WHAT THE TASK REQUIRES: Return, exactly and in full, the lines of the records below starting at the one with "ATOM 71 C C" and ending at the one with "ATOM 75 N N", and no other lines.

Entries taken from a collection
● ● ● ● ●

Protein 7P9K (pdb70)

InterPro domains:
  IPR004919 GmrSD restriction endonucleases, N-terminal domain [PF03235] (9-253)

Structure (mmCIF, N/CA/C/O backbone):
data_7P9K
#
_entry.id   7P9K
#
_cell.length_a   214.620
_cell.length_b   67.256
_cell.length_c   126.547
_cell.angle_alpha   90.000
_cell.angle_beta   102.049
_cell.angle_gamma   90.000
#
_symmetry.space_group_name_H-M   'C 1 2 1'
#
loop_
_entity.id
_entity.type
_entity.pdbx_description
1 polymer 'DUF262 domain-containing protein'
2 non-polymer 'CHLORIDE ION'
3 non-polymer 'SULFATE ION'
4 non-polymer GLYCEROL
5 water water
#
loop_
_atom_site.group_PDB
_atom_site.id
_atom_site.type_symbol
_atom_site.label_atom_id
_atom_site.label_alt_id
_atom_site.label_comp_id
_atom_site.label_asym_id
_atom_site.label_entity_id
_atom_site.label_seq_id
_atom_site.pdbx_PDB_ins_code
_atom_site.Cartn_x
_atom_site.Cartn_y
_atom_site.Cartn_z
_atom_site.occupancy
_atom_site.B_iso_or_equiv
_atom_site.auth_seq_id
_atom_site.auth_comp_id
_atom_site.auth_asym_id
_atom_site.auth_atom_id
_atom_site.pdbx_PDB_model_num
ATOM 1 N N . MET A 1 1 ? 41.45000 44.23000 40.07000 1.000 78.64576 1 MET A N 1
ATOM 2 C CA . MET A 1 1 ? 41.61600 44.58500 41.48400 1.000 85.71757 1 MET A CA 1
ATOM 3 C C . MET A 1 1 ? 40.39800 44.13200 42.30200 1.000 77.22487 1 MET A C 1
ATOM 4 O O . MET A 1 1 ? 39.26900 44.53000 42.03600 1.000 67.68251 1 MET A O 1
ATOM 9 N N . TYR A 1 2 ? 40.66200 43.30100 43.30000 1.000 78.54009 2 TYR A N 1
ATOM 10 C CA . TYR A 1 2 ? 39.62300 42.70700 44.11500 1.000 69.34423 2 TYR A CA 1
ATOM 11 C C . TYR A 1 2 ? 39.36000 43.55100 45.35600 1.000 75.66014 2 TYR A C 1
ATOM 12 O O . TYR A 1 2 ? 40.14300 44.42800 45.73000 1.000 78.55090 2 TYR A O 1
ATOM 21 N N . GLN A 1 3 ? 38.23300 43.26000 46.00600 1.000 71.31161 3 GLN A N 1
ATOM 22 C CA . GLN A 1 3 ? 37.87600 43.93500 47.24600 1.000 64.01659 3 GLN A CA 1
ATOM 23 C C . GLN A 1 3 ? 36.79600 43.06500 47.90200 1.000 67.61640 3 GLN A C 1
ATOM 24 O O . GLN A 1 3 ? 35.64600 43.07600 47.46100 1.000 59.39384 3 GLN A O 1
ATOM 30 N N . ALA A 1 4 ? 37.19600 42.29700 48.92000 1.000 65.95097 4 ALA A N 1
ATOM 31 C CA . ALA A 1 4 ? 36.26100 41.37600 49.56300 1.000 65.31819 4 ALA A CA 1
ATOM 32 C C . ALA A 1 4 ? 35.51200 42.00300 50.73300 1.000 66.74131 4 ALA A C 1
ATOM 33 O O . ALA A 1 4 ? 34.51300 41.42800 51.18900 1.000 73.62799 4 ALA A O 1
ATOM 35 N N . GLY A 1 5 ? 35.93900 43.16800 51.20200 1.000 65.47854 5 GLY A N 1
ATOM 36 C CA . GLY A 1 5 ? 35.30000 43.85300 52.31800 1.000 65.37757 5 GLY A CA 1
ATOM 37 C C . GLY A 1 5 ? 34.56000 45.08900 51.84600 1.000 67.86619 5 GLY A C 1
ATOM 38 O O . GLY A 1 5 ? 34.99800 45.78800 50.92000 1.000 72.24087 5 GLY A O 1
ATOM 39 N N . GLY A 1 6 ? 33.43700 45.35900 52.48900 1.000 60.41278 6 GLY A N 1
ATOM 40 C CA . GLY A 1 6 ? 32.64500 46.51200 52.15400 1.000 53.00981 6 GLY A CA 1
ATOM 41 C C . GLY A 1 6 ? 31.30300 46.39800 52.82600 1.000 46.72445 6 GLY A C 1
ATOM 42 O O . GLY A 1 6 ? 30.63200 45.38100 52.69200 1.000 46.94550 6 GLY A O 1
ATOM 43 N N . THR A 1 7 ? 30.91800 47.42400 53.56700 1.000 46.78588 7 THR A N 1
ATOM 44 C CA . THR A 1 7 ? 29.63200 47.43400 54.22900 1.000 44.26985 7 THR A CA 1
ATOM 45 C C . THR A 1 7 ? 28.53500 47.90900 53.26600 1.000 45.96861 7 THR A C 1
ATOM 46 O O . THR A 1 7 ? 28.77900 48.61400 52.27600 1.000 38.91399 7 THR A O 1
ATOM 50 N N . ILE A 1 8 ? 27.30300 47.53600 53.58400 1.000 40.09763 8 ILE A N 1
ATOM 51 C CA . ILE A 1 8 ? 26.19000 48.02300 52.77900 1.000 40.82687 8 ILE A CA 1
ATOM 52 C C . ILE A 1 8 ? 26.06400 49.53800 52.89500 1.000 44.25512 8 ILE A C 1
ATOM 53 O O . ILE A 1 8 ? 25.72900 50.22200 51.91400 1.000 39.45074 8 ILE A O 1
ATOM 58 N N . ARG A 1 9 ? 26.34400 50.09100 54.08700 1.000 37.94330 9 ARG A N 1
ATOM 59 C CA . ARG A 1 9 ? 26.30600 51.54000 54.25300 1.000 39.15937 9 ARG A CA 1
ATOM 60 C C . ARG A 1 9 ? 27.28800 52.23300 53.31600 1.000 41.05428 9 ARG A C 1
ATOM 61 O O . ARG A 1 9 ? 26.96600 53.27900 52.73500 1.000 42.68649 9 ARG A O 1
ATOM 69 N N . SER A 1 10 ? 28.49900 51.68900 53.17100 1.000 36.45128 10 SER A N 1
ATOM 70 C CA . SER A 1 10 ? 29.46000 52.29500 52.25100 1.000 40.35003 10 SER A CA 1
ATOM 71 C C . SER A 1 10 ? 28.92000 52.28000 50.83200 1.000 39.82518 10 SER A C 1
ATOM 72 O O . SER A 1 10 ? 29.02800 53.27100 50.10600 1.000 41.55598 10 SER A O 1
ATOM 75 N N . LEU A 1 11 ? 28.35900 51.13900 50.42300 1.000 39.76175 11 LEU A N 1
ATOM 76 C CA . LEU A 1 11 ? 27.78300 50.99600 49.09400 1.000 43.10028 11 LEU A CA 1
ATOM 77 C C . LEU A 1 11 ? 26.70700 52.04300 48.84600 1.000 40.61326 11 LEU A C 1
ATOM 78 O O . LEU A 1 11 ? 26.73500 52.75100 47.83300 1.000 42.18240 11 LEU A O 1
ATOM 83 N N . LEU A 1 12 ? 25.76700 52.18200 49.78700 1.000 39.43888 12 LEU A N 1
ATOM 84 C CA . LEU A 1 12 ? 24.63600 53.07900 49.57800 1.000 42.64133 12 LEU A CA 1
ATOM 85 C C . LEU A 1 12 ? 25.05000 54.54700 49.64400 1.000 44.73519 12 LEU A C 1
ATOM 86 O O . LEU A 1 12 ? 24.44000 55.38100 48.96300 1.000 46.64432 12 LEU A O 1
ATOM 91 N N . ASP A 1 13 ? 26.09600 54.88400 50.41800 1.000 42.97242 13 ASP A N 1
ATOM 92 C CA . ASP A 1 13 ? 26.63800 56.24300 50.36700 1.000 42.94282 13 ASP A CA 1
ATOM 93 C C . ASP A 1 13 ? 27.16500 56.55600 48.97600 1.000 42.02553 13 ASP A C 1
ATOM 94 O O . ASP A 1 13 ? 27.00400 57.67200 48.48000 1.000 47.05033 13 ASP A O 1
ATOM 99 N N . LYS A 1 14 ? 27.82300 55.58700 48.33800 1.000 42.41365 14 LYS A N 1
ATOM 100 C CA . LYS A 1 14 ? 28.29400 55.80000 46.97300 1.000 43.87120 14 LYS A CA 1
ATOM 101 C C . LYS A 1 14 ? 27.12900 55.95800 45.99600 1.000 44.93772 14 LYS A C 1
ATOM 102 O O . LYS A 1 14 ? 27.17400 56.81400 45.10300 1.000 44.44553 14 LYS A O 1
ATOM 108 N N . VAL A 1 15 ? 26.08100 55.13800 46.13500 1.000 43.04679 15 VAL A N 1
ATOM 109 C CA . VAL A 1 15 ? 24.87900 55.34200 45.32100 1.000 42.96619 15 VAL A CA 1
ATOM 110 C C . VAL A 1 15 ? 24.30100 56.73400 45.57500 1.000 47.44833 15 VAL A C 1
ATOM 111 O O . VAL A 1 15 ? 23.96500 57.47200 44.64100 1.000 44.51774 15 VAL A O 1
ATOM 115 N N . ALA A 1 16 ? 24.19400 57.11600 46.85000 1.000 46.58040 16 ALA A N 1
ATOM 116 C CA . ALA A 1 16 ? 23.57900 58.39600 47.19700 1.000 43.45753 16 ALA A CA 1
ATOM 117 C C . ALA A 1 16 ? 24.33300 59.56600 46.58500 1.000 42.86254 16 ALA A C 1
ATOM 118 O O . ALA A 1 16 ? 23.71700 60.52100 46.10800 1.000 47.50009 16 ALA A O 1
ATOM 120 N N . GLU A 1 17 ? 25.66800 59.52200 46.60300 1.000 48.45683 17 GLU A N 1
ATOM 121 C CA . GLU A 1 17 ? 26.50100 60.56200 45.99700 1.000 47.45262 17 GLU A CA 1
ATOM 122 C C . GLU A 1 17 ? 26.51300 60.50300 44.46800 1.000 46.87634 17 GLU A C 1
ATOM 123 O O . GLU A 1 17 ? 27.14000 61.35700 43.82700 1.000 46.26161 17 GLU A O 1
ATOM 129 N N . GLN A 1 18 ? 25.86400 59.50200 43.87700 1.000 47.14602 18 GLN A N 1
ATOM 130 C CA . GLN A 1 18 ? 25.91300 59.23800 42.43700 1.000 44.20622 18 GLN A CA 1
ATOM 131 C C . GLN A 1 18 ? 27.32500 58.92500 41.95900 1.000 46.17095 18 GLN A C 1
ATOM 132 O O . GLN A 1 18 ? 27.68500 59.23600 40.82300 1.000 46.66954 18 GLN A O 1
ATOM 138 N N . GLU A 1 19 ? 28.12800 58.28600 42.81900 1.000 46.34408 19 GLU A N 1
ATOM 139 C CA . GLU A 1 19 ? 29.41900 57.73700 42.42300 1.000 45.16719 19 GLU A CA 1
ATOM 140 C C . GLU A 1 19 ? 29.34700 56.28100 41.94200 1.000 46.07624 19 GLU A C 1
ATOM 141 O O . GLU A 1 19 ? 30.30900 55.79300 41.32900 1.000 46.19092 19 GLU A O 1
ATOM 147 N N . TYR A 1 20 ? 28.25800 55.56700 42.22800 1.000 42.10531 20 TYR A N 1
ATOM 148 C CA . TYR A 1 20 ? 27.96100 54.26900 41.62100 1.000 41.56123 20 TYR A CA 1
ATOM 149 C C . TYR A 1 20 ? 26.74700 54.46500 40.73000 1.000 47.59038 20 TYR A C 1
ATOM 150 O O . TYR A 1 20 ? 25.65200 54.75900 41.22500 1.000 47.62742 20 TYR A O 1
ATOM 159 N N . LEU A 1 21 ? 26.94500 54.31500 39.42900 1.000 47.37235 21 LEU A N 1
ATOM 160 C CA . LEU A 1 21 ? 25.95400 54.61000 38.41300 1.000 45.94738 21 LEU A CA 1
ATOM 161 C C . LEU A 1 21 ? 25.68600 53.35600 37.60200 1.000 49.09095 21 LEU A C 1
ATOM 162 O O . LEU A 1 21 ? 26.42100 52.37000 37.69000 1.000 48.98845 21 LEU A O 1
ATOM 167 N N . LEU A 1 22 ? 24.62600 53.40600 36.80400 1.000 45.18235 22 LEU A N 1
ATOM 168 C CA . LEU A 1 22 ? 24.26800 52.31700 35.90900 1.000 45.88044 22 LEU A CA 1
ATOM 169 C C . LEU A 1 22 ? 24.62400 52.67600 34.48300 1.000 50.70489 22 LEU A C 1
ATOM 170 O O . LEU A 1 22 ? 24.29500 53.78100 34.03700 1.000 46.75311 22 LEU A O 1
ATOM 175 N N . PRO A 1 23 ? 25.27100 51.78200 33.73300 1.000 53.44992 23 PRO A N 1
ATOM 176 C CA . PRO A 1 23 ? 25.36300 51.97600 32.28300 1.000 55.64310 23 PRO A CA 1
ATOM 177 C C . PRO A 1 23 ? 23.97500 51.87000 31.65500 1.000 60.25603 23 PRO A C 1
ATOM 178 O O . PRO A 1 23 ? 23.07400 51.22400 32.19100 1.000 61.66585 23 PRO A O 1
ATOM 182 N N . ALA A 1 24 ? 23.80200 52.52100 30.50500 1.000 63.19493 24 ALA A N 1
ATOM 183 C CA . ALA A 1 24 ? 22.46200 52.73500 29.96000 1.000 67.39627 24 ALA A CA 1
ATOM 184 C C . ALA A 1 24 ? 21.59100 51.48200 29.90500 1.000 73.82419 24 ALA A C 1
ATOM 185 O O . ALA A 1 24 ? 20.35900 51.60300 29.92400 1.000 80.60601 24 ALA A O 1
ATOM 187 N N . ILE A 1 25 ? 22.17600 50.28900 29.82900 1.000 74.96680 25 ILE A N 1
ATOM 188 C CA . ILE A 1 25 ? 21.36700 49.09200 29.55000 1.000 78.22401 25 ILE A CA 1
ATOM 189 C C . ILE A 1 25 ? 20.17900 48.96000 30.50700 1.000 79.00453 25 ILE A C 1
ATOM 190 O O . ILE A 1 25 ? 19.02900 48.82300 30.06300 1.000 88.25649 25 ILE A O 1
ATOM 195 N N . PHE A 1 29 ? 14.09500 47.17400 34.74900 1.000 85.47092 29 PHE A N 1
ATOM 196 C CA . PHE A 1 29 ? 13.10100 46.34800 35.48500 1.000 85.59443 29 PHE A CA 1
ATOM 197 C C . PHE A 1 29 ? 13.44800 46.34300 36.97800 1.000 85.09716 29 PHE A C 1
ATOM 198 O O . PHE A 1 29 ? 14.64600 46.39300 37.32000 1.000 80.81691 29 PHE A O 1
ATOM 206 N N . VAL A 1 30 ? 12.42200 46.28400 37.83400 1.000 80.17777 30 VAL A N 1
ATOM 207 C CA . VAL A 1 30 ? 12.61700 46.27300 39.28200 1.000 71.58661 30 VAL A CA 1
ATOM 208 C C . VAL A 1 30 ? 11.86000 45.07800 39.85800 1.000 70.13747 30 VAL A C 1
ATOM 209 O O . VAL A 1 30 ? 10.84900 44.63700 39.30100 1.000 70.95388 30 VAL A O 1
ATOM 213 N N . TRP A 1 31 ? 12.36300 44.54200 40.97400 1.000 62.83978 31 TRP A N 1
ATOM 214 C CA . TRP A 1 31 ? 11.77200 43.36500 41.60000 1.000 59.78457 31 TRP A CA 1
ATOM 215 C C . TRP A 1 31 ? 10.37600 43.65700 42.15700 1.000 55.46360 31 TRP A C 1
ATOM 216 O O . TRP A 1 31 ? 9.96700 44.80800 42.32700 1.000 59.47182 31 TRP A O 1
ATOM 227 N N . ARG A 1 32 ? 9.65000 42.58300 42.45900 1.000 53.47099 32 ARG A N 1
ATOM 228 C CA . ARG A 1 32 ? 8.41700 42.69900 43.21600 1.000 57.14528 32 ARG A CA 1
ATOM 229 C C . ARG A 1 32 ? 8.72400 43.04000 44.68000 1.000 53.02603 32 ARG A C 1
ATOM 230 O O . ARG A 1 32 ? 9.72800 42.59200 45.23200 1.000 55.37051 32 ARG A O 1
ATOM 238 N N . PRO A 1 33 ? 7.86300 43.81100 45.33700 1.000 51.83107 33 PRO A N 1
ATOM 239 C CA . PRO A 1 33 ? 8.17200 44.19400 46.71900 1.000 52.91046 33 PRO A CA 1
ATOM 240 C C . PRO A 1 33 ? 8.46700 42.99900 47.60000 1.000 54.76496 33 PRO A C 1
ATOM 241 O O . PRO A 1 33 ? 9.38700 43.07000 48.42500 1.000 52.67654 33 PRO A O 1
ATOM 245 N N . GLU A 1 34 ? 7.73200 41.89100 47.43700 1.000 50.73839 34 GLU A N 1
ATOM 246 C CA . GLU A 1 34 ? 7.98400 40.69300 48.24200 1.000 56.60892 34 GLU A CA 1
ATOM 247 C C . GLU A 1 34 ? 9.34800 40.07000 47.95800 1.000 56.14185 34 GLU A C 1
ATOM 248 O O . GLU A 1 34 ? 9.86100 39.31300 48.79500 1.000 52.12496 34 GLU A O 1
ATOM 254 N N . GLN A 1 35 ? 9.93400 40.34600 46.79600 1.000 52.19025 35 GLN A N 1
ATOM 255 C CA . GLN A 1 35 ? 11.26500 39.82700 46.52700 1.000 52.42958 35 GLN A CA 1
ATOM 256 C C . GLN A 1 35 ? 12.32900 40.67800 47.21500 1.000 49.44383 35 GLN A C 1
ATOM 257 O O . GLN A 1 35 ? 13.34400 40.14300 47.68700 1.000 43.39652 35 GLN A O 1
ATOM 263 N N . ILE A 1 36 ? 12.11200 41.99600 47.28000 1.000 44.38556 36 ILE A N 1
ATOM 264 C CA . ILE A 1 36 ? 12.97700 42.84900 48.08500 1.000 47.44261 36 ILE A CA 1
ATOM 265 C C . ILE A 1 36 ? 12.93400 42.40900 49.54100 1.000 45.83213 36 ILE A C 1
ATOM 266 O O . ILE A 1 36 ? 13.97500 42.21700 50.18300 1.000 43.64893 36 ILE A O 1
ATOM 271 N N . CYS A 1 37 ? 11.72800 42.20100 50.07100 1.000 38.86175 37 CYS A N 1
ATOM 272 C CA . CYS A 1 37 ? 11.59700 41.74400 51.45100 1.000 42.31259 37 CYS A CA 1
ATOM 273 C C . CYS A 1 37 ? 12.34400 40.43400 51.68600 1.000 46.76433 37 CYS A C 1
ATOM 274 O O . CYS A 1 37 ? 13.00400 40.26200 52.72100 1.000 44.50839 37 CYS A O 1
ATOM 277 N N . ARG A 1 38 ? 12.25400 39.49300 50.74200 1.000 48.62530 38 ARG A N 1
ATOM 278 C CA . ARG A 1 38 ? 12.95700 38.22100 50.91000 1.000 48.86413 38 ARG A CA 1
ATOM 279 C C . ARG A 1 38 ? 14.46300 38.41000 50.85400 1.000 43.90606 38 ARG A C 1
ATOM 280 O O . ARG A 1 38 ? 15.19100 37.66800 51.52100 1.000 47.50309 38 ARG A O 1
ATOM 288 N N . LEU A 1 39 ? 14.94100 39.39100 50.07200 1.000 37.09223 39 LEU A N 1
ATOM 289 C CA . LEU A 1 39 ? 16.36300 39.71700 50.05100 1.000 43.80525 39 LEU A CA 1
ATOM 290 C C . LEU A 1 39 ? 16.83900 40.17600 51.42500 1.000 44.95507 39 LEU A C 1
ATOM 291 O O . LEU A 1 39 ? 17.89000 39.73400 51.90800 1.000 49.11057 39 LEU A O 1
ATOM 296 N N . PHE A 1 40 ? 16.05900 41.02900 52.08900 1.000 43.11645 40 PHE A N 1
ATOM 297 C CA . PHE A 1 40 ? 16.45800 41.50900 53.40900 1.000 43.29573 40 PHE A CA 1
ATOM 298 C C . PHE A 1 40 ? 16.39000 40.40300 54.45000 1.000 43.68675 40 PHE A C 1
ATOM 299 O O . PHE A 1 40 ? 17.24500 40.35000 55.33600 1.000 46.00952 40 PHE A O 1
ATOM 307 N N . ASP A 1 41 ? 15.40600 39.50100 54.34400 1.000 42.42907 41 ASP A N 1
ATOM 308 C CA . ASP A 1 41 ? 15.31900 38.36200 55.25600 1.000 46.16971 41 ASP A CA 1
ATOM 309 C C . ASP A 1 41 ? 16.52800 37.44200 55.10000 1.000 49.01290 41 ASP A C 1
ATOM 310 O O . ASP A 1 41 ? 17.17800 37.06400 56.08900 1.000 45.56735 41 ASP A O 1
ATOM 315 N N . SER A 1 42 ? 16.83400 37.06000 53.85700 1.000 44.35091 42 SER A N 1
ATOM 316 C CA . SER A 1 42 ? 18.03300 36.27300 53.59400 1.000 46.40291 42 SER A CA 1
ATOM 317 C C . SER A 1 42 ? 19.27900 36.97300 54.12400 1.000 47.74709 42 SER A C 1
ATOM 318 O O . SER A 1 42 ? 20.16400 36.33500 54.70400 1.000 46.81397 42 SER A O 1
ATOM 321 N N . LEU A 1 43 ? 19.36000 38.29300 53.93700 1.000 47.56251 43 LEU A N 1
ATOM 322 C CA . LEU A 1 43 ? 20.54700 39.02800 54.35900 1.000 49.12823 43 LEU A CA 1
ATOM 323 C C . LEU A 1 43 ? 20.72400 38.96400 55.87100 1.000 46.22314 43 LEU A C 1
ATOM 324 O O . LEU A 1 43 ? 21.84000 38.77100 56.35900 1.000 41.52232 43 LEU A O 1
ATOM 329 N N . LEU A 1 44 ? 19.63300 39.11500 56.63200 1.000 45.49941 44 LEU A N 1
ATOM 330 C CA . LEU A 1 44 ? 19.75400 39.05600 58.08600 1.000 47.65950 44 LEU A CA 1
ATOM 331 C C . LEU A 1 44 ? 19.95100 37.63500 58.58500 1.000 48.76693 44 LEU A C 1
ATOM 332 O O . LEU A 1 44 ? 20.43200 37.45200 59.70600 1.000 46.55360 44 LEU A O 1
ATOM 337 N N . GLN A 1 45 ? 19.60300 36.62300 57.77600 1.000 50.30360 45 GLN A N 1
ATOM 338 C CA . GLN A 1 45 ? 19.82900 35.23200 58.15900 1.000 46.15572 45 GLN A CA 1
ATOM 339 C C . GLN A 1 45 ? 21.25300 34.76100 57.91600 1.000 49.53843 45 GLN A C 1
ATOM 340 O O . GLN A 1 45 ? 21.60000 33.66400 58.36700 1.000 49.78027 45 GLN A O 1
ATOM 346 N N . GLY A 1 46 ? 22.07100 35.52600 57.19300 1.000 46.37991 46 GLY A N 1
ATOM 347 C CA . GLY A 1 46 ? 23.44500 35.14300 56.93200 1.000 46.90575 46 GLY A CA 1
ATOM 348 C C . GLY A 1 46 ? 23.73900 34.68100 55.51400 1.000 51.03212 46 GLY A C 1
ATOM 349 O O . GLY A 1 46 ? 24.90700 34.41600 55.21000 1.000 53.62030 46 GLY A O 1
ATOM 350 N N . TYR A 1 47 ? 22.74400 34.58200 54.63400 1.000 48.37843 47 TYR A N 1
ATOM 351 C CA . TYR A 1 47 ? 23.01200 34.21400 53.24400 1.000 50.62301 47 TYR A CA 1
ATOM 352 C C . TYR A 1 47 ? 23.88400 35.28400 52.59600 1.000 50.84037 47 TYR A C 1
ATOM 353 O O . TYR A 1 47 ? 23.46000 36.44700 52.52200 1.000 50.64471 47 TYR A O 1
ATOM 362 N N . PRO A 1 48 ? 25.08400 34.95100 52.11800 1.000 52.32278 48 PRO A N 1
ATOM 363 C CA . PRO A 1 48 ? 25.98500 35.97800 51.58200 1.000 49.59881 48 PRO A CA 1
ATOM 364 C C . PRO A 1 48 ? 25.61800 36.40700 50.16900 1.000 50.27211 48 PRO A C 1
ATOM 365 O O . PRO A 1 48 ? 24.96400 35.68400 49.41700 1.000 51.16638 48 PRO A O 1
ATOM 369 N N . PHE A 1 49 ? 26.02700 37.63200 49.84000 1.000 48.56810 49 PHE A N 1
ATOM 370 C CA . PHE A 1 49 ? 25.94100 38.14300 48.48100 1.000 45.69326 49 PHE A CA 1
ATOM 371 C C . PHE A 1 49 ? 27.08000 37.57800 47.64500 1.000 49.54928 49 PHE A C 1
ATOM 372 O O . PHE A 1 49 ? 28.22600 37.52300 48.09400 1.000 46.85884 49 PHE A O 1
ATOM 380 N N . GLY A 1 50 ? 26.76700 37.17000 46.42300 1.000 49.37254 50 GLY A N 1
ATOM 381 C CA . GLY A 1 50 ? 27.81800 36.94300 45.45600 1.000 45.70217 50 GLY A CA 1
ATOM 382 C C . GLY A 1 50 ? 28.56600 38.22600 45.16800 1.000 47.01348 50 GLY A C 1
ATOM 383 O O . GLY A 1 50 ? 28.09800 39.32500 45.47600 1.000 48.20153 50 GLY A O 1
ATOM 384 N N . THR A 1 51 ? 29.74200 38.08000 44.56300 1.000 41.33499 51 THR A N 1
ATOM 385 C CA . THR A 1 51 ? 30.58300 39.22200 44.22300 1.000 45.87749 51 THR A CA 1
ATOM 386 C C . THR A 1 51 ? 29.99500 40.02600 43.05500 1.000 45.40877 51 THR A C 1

● ● ● ● ●

SOLUTION BELOW:
ATOM 71 C C . SER A 1 10 ? 28.92000 52.28000 50.83200 1.000 39.82518 10 SER A C 1
ATOM 72 O O . SER A 1 10 ? 29.02800 53.27100 50.10600 1.000 41.55598 10 SER A O 1
ATOM 75 N N . LEU A 1 11 ? 28.35900 51.13900 50.42300 1.000 39.76175 11 LEU A N 1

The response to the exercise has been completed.